Title: Multiple Nonzero-Rank Part References

Submitted By: Aleksandar Donev

Status: For Consideration

References: J3/03-253

Basic Functionality:
I propose to delete the constraint that prohibits multiple nonzero rank part-refs:
"In a data-ref, there shall be no more then one part-ref with nonzero rank." 
There is no justification for this constraint, and removing it would unleash a most 
useful capability which Fortran is uniquely capable of with its ability to deal with 
non-contiguous arrays.

Rationale:
The proposed functionality gives two gains:

1) It allows for a kind of separation between the implementation of operations on data 
   and the way the data is actually stored which is unprecedented in other languages. 
   This kind of separation is much more flexible and easy to use then inheritance-based 
   methods (but is more limited in that only data, not methods, are covered). An example 
   includes the ability to code a computational geometry package which operates on a 
   collection of points, without specifically indicating how the coordinates of the 
   points are stored - in a simple multidimensional array, or inside some complicated 
   hierarchy of derived types.

2) It allows the use of all the powerful array syntax and intrinsics for data stored 
   inside derived types.

Take the simple example:

TYPE Point3D
     ! A point in 3D
     REAL :: coordinates(3), data(2)
END TYPE Point3D

TYPE(point3D), DIMENSION(10) :: points
     ! A collection of points

Finding the centroid of the selected points would be performed with,

WRITE(*,*) "The centroid is", SUM(points%coordinates, DIM=2) / SIZE(points)

which requires no loops.

Even more useful would be the ability to pass the coordinates of the selected points to 
a procedure (note that this procedure need not know that the coordinates came from an 
array of derived type point3D).

Estimated Impact:
The edits needed to implement this are small and localized to Section 6.1.2 (examples 
are given under Specification). References with multiple non-zero part-refs are treated 
in all respects like data-refs with just a single non-zero rank part-ref, namely, they 
are array sections. 
Therefore I estimate that no other part of the standard will need to be changed.

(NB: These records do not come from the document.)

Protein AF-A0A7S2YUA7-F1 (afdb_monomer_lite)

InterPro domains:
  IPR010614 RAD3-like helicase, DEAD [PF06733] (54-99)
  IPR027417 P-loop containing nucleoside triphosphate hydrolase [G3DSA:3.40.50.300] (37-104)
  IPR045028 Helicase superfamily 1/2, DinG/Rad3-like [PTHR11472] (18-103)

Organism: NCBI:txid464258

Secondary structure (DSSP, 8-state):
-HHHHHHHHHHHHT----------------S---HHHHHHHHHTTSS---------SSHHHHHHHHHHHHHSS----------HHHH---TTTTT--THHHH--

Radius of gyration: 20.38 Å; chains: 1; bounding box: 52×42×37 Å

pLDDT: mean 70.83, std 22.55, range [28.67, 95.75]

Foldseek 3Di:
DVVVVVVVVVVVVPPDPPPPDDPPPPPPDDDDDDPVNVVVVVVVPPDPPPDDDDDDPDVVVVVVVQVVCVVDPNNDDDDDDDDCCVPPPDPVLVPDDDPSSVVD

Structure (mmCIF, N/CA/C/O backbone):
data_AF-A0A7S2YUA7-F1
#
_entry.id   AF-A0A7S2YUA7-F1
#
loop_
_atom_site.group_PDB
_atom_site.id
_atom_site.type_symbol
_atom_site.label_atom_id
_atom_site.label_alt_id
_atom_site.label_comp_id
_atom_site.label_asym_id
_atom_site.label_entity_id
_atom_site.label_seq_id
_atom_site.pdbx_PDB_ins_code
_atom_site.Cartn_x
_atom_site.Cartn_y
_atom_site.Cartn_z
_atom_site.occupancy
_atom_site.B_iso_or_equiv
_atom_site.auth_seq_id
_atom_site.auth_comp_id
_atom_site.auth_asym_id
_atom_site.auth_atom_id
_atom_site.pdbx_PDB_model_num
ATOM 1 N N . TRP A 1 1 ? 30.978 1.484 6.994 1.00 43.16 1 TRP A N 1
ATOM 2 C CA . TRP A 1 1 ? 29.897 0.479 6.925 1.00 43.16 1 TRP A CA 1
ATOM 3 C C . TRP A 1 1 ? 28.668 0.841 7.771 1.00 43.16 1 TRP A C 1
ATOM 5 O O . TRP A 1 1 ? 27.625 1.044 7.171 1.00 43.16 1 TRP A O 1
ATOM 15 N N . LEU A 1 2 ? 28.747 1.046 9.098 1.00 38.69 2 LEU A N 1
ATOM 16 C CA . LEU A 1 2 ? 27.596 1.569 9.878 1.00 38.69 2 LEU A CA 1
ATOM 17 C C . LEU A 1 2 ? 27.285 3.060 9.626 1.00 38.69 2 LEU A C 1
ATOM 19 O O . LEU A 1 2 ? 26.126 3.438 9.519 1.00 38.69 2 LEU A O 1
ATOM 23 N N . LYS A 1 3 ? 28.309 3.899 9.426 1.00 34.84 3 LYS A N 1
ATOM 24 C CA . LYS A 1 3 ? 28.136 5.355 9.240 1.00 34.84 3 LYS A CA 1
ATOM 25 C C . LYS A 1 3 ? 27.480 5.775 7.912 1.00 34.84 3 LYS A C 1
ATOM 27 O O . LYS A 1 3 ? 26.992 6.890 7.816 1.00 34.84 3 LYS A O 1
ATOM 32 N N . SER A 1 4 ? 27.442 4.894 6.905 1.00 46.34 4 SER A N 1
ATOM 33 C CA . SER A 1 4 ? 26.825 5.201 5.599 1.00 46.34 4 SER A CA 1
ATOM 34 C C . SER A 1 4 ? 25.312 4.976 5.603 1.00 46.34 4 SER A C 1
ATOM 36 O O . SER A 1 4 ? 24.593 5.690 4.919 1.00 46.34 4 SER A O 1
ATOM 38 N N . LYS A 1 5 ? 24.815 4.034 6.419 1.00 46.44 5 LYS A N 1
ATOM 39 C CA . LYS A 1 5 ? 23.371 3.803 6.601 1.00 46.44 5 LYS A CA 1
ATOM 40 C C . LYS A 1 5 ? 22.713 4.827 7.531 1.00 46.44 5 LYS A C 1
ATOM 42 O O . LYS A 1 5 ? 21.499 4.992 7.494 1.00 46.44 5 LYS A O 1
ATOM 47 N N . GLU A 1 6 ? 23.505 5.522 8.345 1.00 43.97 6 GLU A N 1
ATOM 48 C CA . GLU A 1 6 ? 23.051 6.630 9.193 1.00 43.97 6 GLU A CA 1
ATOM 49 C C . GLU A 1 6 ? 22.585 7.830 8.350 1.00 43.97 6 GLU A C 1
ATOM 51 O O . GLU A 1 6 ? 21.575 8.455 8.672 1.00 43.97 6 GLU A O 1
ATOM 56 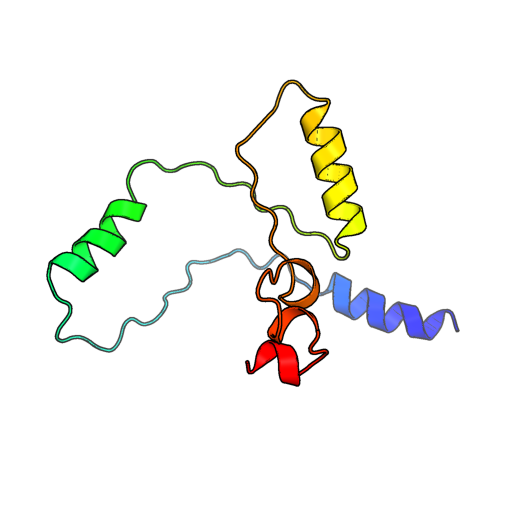N N . SER A 1 7 ? 23.287 8.117 7.244 1.00 38.94 7 SER A N 1
ATOM 57 C CA . SER A 1 7 ? 22.921 9.193 6.308 1.00 38.94 7 SER A CA 1
ATOM 58 C C . SER A 1 7 ? 21.585 8.924 5.623 1.00 38.94 7 SER A C 1
ATOM 60 O O . SER A 1 7 ? 20.735 9.810 5.567 1.00 38.94 7 SER A O 1
ATOM 62 N N . ASP A 1 8 ? 21.357 7.684 5.184 1.00 48.69 8 ASP A N 1
ATOM 63 C CA . ASP A 1 8 ? 20.092 7.305 4.548 1.00 48.69 8 ASP A CA 1
ATOM 64 C C . ASP A 1 8 ? 18.943 7.252 5.567 1.00 48.69 8 ASP A C 1
ATOM 66 O O . ASP A 1 8 ? 17.804 7.601 5.251 1.00 48.69 8 ASP A O 1
ATOM 70 N N . ARG A 1 9 ? 19.236 6.877 6.823 1.00 50.47 9 ARG A N 1
ATOM 71 C CA . ARG A 1 9 ? 18.260 6.939 7.921 1.00 50.47 9 ARG A CA 1
ATOM 72 C C . ARG A 1 9 ? 17.864 8.384 8.228 1.00 50.47 9 ARG A C 1
ATOM 74 O O . ARG A 1 9 ? 16.675 8.652 8.359 1.00 50.47 9 ARG A O 1
ATOM 81 N N . LYS A 1 10 ? 18.819 9.323 8.235 1.00 40.41 10 LYS A N 1
ATOM 82 C CA . LYS A 1 10 ? 18.529 10.760 8.387 1.00 40.41 10 LYS A CA 1
ATOM 83 C C . LYS A 1 10 ? 17.740 11.347 7.213 1.00 40.41 10 LYS A C 1
ATOM 85 O O . LYS A 1 10 ? 16.946 12.255 7.440 1.00 40.41 10 LYS A O 1
ATOM 90 N N . ALA A 1 11 ? 17.895 10.827 5.994 1.00 48.34 11 ALA A N 1
ATOM 91 C CA . ALA A 1 11 ? 17.066 11.236 4.858 1.00 48.34 11 ALA A CA 1
ATOM 92 C C . ALA A 1 11 ? 15.607 10.751 4.990 1.00 48.34 11 ALA A C 1
ATOM 94 O O . ALA A 1 11 ? 14.687 11.471 4.614 1.00 48.34 11 ALA A O 1
ATOM 95 N N . ALA A 1 12 ? 15.386 9.567 5.570 1.00 48.97 12 ALA A N 1
ATOM 96 C CA . ALA A 1 12 ? 14.044 9.023 5.798 1.00 48.97 12 ALA A CA 1
ATOM 97 C C . ALA A 1 12 ? 13.350 9.592 7.054 1.00 48.97 12 ALA A C 1
ATOM 99 O O . ALA A 1 12 ? 12.125 9.655 7.096 1.00 48.97 12 ALA A O 1
ATOM 100 N N . GLU A 1 13 ? 14.115 10.017 8.063 1.00 41.91 13 GLU A N 1
ATOM 101 C CA . GLU A 1 13 ? 13.601 10.581 9.324 1.00 41.91 13 GLU A CA 1
ATOM 102 C C . GLU A 1 13 ? 13.353 12.101 9.242 1.00 41.91 13 GLU A C 1
ATOM 104 O O . GLU A 1 13 ? 12.628 12.663 10.057 1.00 41.91 13 GLU A O 1
ATOM 109 N N . LYS A 1 14 ? 13.868 12.767 8.197 1.00 32.12 14 LYS A N 1
ATOM 110 C CA . LYS A 1 14 ? 13.532 14.154 7.837 1.00 32.12 14 LYS A CA 1
ATOM 111 C C . LYS A 1 14 ? 12.372 14.237 6.833 1.00 32.12 14 LYS A C 1
ATOM 113 O O . LYS A 1 14 ? 12.344 15.122 5.985 1.00 32.12 14 LYS A O 1
ATOM 118 N N . ILE A 1 15 ? 11.399 13.335 6.926 1.00 39.91 15 ILE A N 1
ATOM 119 C CA . ILE A 1 15 ? 10.046 13.635 6.451 1.00 39.91 15 ILE A CA 1
ATOM 120 C C . ILE A 1 15 ? 9.347 14.239 7.658 1.00 39.91 15 ILE A C 1
ATOM 122 O O . ILE A 1 15 ? 8.788 13.542 8.503 1.00 39.91 15 ILE A O 1
ATOM 126 N N . GLN A 1 16 ? 9.508 15.556 7.777 1.00 28.67 16 GLN A N 1
ATOM 127 C CA . GLN A 1 16 ? 8.792 16.354 8.749 1.00 28.67 16 GLN A CA 1
ATOM 128 C C . GLN A 1 16 ? 7.306 16.015 8.675 1.00 28.67 16 GLN A C 1
ATOM 130 O O . GLN A 1 16 ? 6.712 15.924 7.599 1.00 28.67 16 GLN A O 1
ATOM 135 N N . VAL A 1 17 ? 6.726 15.867 9.860 1.00 35.91 17 VAL A N 1
ATOM 136 C CA . VAL A 1 17 ? 5.313 16.096 10.131 1.00 35.91 17 VAL A CA 1
ATOM 137 C C . VAL A 1 17 ? 5.031 17.553 9.759 1.00 35.91 17 VAL A C 1
ATOM 139 O O . VAL A 1 17 ? 5.000 18.438 10.607 1.00 35.91 17 VAL A O 1
ATOM 142 N N . GLU A 1 18 ? 4.921 17.818 8.463 1.00 32.84 18 GLU A N 1
ATOM 143 C CA . GLU A 1 18 ? 4.377 19.058 7.952 1.00 32.84 18 GLU A CA 1
ATOM 144 C C . GLU A 1 18 ? 2.869 18.877 8.019 1.00 32.84 18 GLU A C 1
ATOM 146 O O . GLU A 1 18 ? 2.271 18.087 7.283 1.00 32.84 18 GLU A O 1
ATOM 151 N N . SER A 1 19 ? 2.268 19.555 8.992 1.00 37.06 19 SER A N 1
ATOM 152 C CA . SER A 1 19 ? 0.856 19.892 8.982 1.00 37.06 19 SER A CA 1
ATOM 153 C C . SER A 1 19 ? 0.429 20.146 7.539 1.00 37.06 19 SER A C 1
ATOM 155 O O . SER A 1 19 ? 0.920 21.095 6.927 1.00 37.06 19 SER A O 1
ATOM 157 N N . VAL A 1 20 ? -0.464 19.314 6.992 1.00 43.75 20 VAL A N 1
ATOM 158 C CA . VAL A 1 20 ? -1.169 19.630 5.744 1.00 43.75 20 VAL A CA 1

The implementation of this feature does require some nontrivial work.
However, the steps involved are very similar to the way current data-refs and array 
pointers/sections are handled.
I have implemented extensions for the three compilers I use to be able to use such 
structure components in only a hundred lines of Fortran + C code.
I essentially use low-level C code which manipulates the compiler's array descriptors 
to create an higher rank array pointer to the data-refs I need, and then I can use the 
array pointer when I need to access the data as a multi-rank array (see my Fortran 
Forum article).

Detailed Specification:
The main edits needed are the following:

Delete "In a data-ref, there shall be no more then one part-ref with nonzero rank". 
Then add constraint 

The rank of a data-ref is the sum of the ranks of the part-refs with nonzero rank, 
if any; otherwise, the rank is zero.
...
Cxxx: The maximum rank of a data-ref shall be 7.

and change the way the rank of data-refs is determined:

The rank and shape of a nonzero rank part-ref are determined as follows.
If the part-ref has no section-subscript-list, the rank and shape are those of 
part-name. Otherwise, the rank is the number of subscript triplets and vector 
subscripts in section-subscript-list, and the shape is the rank-1 array whose i-th 
element is the number of integer values in the sequence indicated by the i-th subscript 
triplet or vector subscript. If any of these sequences is empty, the corresponding 
element in the shape is zero.

In an array-section, the rank of the array is the sum of the ranks of the nonzero rank 
part-refs. The shape of the array is the rank-1 array obtained by concatenating the 
shapes of the nonzero rank part-refs, in backward order, i.e., starting from the last 
one. If the shape has an element with the value of zero, the array section has size zero.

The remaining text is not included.